-- Data supplied follows --
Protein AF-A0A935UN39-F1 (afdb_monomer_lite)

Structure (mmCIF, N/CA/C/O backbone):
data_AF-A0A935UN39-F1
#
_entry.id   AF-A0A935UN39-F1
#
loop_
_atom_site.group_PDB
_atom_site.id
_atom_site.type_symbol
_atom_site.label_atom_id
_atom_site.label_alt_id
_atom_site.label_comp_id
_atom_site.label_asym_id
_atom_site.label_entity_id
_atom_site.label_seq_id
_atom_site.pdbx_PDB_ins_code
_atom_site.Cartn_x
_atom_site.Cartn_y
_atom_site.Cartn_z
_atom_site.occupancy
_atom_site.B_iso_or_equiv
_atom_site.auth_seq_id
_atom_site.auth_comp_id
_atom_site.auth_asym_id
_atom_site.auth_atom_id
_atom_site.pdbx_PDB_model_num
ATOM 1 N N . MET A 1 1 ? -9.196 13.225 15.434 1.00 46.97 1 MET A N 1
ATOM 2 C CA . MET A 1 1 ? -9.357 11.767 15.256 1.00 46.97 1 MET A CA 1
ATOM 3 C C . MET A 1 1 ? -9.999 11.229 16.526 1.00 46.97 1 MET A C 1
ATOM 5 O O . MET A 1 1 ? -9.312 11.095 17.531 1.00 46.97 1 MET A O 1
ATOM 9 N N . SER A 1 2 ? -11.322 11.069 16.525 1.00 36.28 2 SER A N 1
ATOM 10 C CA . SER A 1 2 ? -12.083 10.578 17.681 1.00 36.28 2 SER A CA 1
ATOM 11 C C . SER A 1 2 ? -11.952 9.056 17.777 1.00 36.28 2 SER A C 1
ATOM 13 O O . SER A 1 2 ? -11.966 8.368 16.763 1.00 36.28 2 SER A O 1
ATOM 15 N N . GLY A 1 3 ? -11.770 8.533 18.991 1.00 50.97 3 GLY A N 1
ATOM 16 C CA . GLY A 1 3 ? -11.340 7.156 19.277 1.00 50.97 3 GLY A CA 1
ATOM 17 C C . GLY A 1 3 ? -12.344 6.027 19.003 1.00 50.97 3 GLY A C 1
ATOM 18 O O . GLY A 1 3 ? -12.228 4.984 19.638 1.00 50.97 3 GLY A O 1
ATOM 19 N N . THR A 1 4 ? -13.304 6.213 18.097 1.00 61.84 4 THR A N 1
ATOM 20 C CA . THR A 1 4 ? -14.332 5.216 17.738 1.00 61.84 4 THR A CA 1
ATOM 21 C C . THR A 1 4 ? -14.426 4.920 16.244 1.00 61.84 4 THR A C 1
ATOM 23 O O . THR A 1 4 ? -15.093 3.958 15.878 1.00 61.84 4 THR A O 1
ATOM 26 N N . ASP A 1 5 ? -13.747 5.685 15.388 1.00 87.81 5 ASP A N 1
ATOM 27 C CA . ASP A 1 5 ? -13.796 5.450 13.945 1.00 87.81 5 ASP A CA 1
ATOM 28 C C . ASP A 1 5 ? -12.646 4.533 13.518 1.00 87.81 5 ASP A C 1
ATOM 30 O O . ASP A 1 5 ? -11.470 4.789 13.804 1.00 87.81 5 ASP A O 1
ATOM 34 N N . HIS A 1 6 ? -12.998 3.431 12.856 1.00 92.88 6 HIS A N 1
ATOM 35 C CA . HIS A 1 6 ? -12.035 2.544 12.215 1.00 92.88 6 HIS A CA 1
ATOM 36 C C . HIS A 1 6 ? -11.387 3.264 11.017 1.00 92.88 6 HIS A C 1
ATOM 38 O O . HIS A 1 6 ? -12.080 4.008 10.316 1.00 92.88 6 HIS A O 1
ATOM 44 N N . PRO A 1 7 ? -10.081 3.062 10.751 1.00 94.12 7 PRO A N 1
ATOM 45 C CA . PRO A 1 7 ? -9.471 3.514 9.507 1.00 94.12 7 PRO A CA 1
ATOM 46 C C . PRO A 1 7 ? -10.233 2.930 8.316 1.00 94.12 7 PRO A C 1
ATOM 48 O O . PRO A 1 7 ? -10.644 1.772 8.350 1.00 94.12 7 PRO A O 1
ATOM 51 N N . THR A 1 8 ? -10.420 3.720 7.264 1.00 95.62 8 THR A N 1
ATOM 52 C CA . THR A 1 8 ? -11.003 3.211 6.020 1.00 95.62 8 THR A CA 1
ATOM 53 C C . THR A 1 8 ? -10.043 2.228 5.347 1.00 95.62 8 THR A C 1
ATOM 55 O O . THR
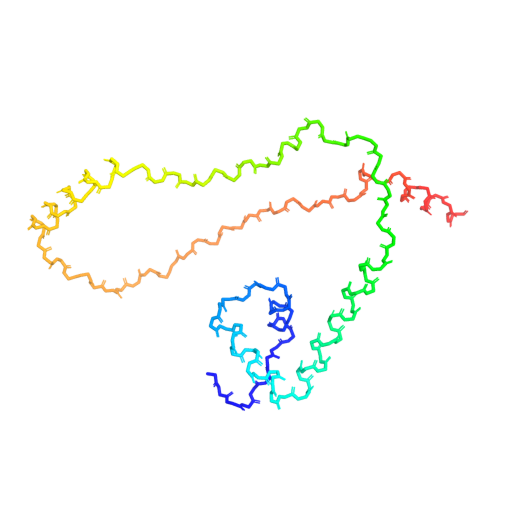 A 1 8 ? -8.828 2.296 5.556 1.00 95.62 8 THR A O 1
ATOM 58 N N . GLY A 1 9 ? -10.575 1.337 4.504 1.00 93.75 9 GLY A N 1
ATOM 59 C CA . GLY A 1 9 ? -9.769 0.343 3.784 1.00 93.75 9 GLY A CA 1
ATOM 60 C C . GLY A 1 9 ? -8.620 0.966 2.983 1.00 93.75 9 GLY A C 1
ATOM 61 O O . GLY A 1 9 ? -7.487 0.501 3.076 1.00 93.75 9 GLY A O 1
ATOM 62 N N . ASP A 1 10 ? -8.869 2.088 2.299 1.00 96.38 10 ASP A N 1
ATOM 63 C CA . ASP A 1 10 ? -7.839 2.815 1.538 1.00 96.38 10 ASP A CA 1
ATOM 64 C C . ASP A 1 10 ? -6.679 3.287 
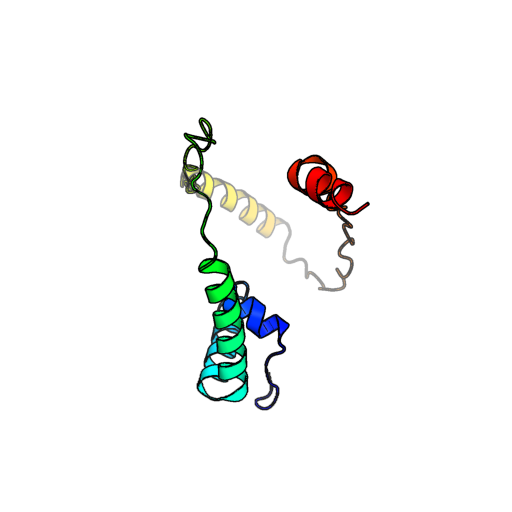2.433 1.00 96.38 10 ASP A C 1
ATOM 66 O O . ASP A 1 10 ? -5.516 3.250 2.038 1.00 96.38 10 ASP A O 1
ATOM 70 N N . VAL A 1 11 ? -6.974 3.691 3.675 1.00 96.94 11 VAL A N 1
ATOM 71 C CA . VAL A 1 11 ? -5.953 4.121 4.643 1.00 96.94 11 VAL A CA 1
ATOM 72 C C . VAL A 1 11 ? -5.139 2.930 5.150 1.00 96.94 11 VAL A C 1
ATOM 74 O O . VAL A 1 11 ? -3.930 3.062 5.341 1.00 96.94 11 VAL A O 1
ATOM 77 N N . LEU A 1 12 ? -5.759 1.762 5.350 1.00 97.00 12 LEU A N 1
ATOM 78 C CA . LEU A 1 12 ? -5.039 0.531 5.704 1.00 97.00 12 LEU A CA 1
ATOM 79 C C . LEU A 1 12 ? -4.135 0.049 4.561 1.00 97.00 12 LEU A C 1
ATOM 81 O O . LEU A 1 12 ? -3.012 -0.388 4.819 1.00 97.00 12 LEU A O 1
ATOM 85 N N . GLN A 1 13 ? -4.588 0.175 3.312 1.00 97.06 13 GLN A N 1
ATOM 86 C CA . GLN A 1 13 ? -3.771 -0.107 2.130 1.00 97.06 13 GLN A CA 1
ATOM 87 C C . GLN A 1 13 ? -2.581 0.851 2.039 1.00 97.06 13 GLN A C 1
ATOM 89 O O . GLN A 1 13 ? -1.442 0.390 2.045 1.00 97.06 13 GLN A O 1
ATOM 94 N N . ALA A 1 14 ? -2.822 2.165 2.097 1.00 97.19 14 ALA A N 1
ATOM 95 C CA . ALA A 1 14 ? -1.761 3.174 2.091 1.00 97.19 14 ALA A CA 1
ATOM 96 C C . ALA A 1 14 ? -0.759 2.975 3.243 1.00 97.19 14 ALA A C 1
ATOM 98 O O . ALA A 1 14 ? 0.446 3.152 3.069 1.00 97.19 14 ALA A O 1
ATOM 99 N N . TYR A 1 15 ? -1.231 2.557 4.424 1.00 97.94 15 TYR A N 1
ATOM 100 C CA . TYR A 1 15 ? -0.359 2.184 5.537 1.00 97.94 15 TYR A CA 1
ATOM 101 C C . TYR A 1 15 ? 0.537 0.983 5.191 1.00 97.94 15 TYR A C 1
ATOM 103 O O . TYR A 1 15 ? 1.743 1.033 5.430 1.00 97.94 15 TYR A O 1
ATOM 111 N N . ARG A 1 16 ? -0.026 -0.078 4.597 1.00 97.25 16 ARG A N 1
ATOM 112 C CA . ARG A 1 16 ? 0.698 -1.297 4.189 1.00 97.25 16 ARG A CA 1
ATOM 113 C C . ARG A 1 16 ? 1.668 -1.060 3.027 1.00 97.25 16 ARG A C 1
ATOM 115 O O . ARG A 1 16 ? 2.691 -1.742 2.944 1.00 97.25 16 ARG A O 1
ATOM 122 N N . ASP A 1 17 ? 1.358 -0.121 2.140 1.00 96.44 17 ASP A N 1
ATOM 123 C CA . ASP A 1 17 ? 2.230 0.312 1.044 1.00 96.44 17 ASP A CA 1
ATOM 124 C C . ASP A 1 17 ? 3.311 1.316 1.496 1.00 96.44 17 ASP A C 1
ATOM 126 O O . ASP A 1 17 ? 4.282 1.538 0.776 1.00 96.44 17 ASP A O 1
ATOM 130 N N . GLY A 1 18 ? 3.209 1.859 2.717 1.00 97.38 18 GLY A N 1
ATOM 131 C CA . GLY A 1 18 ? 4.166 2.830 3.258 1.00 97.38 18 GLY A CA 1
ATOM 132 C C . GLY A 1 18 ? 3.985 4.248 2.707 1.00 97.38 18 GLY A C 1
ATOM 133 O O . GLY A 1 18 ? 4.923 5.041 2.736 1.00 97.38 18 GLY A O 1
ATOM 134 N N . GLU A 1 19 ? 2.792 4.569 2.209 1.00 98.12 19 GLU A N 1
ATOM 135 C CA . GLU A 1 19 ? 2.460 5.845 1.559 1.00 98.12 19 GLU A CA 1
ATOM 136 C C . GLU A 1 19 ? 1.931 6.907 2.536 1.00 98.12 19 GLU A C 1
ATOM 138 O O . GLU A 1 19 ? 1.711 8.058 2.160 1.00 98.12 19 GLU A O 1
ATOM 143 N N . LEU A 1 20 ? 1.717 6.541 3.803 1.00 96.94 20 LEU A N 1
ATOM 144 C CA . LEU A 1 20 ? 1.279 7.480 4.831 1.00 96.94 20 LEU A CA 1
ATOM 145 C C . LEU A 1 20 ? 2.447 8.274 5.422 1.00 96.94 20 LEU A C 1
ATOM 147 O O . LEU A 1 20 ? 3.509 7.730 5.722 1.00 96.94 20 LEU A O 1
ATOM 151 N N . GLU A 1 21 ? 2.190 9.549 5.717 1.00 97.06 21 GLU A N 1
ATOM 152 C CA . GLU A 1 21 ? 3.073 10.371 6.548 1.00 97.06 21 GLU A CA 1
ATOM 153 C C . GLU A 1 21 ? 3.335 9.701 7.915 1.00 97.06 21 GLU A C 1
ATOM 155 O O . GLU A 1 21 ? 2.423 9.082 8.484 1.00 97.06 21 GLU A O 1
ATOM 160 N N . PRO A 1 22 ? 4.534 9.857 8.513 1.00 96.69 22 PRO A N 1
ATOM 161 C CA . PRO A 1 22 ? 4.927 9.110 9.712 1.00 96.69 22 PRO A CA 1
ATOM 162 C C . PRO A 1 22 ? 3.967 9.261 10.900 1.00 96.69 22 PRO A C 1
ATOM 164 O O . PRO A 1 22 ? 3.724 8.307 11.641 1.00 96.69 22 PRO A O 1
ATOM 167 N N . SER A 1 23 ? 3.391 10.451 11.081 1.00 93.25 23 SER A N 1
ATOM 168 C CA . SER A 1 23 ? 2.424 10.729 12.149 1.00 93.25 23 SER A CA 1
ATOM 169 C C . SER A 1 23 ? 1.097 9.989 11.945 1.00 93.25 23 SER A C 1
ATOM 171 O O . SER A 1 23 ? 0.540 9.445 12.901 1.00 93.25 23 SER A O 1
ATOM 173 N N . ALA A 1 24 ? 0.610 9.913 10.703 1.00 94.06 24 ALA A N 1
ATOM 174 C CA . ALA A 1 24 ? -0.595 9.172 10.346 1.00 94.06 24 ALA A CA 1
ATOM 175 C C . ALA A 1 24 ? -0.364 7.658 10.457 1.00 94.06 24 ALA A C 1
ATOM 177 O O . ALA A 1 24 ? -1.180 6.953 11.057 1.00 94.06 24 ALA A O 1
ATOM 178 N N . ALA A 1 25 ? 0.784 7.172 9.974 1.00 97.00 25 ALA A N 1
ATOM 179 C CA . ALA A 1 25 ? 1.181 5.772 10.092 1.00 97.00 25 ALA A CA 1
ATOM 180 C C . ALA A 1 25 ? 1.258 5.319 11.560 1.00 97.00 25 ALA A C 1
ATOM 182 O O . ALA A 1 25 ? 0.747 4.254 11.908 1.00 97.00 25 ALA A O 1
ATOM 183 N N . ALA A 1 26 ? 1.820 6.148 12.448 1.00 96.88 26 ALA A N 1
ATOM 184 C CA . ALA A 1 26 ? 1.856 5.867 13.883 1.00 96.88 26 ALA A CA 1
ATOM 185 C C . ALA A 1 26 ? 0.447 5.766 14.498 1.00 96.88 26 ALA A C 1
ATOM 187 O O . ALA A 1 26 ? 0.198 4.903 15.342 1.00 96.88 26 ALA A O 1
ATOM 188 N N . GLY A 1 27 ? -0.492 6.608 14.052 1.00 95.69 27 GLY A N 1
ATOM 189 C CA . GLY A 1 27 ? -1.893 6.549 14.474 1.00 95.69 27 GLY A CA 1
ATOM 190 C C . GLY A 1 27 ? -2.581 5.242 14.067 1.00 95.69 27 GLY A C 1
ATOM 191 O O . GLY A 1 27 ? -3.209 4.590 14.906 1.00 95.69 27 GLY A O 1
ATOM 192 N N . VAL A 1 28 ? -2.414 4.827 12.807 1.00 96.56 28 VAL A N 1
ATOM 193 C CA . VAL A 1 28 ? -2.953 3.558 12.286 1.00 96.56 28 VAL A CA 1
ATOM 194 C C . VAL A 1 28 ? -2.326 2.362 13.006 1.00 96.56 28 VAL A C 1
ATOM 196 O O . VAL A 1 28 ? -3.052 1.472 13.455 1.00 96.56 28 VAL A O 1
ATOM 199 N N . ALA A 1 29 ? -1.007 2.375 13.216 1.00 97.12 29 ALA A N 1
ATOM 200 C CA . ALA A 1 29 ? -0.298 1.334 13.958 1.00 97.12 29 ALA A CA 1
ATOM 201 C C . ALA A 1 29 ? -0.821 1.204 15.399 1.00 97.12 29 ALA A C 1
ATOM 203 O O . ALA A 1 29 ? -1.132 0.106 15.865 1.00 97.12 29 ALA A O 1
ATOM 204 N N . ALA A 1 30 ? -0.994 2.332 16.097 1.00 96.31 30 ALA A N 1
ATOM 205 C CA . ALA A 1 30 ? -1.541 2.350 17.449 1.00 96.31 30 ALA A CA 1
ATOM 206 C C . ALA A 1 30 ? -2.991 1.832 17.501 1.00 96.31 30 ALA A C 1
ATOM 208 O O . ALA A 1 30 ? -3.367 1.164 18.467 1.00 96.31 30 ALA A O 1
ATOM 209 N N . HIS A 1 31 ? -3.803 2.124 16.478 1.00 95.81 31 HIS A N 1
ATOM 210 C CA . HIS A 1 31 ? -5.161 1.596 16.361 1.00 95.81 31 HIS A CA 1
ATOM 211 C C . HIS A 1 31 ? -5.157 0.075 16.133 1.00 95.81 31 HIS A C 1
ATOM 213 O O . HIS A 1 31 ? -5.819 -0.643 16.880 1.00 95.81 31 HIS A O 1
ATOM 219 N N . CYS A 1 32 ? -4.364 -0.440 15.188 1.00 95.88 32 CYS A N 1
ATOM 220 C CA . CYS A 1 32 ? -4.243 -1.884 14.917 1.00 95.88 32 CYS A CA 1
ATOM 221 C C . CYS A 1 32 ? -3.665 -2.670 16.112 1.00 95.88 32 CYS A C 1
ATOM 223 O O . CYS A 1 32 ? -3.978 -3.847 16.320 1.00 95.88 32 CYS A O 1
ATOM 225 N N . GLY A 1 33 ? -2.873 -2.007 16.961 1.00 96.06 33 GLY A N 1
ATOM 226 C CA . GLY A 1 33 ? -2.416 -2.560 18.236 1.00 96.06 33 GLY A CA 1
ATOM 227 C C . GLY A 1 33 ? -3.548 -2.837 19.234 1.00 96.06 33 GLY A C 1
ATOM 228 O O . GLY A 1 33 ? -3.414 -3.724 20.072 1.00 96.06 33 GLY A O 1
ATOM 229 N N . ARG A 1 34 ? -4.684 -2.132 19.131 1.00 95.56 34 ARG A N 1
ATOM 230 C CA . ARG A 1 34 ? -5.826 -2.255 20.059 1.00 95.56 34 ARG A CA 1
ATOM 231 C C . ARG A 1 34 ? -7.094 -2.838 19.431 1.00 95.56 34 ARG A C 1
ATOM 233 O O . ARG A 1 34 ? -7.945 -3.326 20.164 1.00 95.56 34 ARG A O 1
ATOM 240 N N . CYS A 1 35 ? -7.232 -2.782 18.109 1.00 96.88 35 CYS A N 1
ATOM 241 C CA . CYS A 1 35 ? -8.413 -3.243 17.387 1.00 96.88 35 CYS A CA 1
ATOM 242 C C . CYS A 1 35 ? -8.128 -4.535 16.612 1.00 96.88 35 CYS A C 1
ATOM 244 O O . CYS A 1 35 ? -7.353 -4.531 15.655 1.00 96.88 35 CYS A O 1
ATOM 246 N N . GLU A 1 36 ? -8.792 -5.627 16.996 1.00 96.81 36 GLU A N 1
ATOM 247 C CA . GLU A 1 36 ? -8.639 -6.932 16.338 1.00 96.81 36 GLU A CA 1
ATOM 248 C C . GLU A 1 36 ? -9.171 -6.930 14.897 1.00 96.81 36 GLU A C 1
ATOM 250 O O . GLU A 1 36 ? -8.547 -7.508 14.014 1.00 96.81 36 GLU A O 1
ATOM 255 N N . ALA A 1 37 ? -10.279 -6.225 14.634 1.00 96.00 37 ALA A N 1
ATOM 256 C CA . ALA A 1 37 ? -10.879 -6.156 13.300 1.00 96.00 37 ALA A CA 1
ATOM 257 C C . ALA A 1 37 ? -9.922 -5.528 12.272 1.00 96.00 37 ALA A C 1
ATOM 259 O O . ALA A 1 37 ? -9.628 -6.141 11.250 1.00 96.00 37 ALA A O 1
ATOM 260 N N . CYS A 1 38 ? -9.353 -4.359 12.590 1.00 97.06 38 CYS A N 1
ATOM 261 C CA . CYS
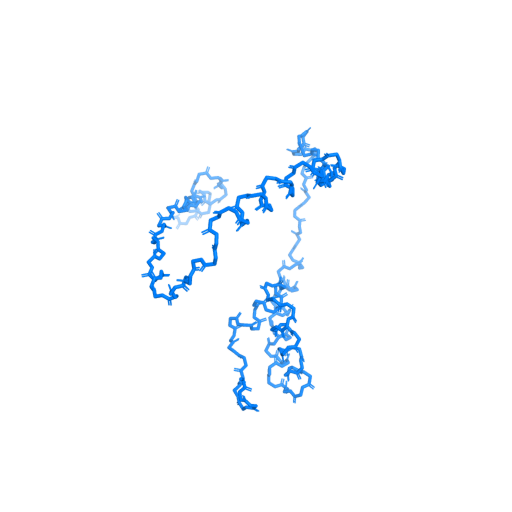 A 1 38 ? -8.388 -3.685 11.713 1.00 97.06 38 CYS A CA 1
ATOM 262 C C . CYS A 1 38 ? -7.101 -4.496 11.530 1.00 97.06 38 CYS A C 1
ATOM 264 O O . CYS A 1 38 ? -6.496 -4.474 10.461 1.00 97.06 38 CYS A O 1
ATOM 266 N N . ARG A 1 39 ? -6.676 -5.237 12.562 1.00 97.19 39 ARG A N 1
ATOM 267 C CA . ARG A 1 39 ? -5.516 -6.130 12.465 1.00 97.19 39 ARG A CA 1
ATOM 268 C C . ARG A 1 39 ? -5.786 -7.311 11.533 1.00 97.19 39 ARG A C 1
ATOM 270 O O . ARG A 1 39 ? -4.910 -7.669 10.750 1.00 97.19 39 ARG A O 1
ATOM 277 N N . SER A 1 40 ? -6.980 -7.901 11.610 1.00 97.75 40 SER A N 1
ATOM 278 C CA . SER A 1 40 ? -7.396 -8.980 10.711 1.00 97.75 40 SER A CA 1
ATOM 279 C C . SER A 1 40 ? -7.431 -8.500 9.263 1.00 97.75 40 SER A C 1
-- Data supplied concluded --
Prompt » Your task for the entries above: copy exactly the span starting with the line with "ATOM 112 C CA" and going on through the line with "ATOM 153 C C", both lines included, and nothing else.

Output below »
ATOM 112 C CA . ARG A 1 16 ? 0.698 -1.297 4.189 1.00 97.25 16 ARG A CA 1
ATOM 113 C C . ARG A 1 16 ? 1.668 -1.060 3.027 1.00 97.25 16 ARG A C 1
ATOM 115 O O . ARG A 1 16 ? 2.691 -1.742 2.944 1.00 97.25 16 ARG A O 1
ATOM 122 N N . ASP A 1 17 ? 1.358 -0.121 2.140 1.00 96.44 17 ASP A N 1
ATOM 123 C CA . ASP A 1 17 ? 2.230 0.312 1.044 1.00 96.44 17 ASP A CA 1
ATOM 124 C C . ASP A 1 17 ? 3.311 1.316 1.496 1.00 96.44 17 ASP A C 1
ATOM 126 O O . ASP A 1 17 ? 4.282 1.538 0.776 1.00 96.44 17 ASP A O 1
ATOM 130 N N . GLY A 1 18 ? 3.209 1.859 2.717 1.00 97.38 18 GLY A N 1
ATOM 131 C CA . GLY A 1 18 ? 4.166 2.830 3.258 1.00 97.38 18 GLY A CA 1
ATOM 132 C C . GLY A 1 18 ? 3.985 4.248 2.707 1.00 97.38 18 GLY A C 1
ATOM 133 O O . GLY A 1 18 ? 4.923 5.041 2.736 1.00 97.38 18 GLY A O 1
ATOM 134 N N . GLU A 1 19 ? 2.792 4.569 2.209 1.00 98.12 19 GLU A N 1
ATOM 135 C CA . GLU A 1 19 ? 2.460 5.845 1.559 1.00 98.12 19 GLU A CA 1
ATOM 136 C C . GLU A 1 19 ? 1.931 6.907 2.536 1.00 98.12 19 GLU A C 1
ATOM 138 O O . GLU A 1 19 ? 1.711 8.058 2.160 1.00 98.12 19 GLU A O 1
ATOM 143 N N . LEU A 1 20 ? 1.717 6.541 3.803 1.00 96.94 20 LEU A N 1
ATOM 144 C CA . LEU A 1 20 ? 1.279 7.480 4.831 1.00 96.94 20 LEU A CA 1
ATOM 145 C C . LEU A 1 20 ? 2.447 8.274 5.422 1.00 96.94 20 LEU A C 1
ATOM 147 O O . LEU A 1 20 ? 3.509 7.730 5.722 1.00 96.94 20 LEU A O 1
ATOM 151 N N . GLU A 1 21 ? 2.190 9.549 5.717 1.00 97.06 21 GLU A N 1
ATOM 152 C CA . GLU A 1 21 ? 3.073 10.371 6.548 1.00 97.06 21 GLU A CA 1
ATOM 153 C C . GLU A 1 21 ? 3.335 9.701 7.915 1.00 97.06 21 GLU A C 1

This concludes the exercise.